* **Exercise objective**
The lines to repeat are those below from the one containing "ATOM 38 C C" down to the one containing "ATOM 47 C C", both included; reproduce them exactly and nothing else.

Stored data
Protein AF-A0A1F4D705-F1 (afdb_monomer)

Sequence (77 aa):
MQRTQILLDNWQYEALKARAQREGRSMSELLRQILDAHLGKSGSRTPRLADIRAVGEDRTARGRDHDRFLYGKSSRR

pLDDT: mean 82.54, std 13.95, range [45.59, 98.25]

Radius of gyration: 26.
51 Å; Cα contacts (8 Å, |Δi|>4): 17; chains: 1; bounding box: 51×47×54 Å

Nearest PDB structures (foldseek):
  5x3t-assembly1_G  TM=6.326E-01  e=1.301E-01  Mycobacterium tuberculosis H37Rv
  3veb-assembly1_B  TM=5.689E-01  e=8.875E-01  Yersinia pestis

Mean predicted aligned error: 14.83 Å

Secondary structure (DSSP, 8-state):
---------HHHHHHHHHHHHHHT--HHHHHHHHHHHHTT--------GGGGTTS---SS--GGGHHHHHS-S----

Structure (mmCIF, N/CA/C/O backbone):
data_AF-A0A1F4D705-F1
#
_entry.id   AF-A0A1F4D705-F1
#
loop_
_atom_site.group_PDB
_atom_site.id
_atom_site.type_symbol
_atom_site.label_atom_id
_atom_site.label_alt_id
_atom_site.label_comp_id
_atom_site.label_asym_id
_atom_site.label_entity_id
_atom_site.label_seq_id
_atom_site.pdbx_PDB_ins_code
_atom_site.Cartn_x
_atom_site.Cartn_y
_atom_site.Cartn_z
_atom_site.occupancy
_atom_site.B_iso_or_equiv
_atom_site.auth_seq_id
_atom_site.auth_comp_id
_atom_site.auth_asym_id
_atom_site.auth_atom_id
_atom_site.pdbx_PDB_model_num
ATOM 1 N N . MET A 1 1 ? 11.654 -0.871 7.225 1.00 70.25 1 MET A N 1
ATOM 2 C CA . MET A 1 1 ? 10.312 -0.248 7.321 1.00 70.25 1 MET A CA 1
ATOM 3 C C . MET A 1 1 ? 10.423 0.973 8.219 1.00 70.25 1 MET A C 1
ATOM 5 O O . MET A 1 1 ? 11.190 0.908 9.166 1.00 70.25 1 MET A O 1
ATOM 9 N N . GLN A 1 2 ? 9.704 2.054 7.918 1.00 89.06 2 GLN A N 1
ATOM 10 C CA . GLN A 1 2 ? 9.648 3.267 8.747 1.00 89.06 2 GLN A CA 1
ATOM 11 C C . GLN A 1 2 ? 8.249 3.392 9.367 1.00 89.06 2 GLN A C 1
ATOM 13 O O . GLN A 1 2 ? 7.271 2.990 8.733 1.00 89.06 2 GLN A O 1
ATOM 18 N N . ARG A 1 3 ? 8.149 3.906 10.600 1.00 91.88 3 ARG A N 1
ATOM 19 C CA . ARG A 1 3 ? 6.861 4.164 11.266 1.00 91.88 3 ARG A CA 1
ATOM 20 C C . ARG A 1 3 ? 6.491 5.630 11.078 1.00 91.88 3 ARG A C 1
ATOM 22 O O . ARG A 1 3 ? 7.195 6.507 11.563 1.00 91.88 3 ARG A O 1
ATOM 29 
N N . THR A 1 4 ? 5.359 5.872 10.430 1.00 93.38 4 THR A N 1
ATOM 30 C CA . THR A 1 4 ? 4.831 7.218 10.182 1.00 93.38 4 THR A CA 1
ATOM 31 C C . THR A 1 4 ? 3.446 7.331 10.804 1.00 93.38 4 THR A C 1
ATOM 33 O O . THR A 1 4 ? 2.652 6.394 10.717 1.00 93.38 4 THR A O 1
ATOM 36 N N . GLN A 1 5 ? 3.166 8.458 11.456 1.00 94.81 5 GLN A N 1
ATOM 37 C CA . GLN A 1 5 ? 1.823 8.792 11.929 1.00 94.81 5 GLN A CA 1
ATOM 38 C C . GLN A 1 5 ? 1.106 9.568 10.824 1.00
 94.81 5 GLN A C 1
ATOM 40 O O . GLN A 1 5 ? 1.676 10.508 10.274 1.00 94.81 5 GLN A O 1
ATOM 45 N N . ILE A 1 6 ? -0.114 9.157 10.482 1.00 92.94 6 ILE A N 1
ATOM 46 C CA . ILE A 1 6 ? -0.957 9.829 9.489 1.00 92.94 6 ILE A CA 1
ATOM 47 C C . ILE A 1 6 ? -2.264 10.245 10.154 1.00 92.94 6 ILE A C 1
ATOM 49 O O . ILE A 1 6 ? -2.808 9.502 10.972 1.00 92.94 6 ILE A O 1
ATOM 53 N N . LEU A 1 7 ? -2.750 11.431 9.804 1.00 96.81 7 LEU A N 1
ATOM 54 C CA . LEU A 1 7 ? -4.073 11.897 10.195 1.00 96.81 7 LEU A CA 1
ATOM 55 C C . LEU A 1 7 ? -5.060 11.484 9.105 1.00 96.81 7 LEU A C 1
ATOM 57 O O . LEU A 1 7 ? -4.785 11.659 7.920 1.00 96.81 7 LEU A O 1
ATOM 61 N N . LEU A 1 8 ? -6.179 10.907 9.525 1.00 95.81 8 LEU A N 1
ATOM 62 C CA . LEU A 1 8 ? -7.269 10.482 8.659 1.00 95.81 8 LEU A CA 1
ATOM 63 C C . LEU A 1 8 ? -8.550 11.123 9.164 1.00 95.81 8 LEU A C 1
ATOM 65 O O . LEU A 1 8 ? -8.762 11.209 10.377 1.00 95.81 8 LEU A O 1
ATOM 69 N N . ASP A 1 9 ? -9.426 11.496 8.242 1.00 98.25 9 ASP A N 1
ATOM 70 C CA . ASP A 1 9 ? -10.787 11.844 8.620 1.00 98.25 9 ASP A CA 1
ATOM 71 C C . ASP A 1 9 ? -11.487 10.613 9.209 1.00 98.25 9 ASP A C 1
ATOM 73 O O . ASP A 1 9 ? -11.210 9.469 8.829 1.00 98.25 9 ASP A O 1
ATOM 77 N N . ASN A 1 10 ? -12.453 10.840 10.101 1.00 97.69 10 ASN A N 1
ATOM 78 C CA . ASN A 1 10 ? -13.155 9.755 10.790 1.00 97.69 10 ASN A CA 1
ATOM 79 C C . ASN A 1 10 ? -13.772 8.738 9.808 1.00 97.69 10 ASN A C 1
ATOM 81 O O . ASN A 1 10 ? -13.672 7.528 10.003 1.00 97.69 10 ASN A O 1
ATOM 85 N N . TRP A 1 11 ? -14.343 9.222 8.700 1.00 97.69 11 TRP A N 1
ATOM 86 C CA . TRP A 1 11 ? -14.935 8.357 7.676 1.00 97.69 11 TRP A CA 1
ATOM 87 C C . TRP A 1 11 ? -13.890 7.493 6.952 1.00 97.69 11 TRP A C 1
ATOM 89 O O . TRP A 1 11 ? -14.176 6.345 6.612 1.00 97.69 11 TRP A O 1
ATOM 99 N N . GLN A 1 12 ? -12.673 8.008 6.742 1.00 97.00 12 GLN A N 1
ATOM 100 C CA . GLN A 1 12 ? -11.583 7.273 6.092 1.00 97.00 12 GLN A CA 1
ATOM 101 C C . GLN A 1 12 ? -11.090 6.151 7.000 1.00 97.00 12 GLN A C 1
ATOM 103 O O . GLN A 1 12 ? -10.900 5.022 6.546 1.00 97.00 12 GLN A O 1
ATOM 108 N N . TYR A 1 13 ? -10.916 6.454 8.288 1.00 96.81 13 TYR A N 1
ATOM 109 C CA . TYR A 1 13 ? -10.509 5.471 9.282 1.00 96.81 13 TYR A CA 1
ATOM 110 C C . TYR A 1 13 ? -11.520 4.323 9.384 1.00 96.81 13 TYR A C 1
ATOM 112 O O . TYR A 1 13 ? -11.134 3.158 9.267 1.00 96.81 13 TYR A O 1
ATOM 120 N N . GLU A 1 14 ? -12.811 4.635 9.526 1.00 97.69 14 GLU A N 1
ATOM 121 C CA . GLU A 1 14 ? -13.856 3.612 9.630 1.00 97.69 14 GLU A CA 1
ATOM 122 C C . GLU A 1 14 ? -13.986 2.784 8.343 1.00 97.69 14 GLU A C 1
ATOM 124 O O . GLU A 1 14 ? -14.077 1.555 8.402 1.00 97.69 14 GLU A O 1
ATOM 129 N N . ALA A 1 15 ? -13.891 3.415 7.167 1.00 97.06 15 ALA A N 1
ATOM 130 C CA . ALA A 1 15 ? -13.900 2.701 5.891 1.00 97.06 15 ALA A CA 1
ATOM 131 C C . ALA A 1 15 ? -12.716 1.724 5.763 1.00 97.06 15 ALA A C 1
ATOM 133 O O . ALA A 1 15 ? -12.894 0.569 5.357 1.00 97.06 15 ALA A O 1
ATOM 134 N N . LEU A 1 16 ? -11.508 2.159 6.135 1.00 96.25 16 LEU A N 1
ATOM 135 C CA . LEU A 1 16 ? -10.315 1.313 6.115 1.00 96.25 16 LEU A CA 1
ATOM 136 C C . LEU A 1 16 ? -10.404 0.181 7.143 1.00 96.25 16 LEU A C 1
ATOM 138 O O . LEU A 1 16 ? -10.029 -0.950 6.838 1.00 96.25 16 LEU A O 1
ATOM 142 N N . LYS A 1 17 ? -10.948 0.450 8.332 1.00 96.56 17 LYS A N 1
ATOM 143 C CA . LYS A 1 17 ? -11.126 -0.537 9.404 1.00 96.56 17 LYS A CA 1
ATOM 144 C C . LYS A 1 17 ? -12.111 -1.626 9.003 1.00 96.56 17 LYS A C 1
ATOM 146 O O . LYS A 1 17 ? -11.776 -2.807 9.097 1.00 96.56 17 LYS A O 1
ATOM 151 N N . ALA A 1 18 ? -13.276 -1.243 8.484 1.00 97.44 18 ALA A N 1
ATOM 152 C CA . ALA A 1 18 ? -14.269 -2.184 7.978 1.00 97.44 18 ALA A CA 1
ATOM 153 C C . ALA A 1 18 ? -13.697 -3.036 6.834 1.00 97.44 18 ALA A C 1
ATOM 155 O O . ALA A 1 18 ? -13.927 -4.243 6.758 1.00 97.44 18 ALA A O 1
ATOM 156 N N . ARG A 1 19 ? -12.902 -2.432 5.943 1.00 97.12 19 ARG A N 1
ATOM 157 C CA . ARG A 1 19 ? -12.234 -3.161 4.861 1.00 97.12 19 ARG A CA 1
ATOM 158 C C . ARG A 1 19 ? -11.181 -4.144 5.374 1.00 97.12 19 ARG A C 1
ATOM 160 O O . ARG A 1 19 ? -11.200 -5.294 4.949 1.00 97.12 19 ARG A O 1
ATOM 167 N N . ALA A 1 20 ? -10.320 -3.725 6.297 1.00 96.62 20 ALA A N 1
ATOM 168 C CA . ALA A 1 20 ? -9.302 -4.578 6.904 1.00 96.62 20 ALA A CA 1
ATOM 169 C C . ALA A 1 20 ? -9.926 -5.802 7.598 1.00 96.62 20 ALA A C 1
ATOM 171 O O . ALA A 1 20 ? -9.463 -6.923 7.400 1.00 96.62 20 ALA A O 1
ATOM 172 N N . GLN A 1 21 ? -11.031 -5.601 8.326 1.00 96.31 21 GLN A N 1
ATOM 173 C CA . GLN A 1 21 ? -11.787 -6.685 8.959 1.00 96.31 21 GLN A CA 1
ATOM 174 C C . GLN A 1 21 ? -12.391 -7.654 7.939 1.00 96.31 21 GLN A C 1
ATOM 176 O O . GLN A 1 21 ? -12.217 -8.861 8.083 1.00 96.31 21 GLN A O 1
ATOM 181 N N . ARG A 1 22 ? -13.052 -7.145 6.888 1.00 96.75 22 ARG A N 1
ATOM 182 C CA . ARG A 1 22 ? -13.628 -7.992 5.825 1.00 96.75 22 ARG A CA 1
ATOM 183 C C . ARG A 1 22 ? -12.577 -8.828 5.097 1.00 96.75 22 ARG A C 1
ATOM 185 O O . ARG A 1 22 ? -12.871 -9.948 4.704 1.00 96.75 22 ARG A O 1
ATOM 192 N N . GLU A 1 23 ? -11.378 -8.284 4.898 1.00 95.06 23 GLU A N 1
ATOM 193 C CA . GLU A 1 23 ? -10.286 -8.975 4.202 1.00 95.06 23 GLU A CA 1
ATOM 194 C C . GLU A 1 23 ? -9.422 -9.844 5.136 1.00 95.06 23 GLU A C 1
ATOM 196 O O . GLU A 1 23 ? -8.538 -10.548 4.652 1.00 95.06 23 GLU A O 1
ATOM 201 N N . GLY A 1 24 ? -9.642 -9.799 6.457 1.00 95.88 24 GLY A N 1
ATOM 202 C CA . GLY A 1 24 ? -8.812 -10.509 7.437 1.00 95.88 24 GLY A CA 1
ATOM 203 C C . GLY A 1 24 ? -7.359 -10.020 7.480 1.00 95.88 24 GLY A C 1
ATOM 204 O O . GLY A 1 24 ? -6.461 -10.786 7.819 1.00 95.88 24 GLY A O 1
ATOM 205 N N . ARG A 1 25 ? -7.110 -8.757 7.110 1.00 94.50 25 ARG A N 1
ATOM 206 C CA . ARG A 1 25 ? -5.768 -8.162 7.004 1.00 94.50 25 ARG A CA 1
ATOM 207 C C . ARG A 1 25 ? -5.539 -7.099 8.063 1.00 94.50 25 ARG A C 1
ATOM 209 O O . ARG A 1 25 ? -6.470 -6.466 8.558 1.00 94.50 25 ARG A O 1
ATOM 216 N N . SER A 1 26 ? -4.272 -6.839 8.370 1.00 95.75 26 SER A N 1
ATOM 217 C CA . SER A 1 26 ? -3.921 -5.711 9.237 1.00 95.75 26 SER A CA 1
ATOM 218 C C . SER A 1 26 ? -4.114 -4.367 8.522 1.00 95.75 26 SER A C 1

* **Answer space**
ATOM 38 C C . GLN A 1 5 ? 1.106 9.568 10.824 1.00
 94.81 5 GLN A C 1
ATOM 40 O O . GLN A 1 5 ? 1.676 10.508 10.274 1.00 94.81 5 GLN A O 1
ATOM 45 N N . ILE A 1 6 ? -0.114 9.157 10.482 1.00 92.94 6 ILE A N 1
ATOM 46 C CA . ILE A 1 6 ? -0.957 9.829 9.489 1.00 92.94 6 ILE A CA 1
ATOM 47 C C . ILE A 1 6 ? -2.264 10.245 10.154 1.00 92.94 6 ILE A C 1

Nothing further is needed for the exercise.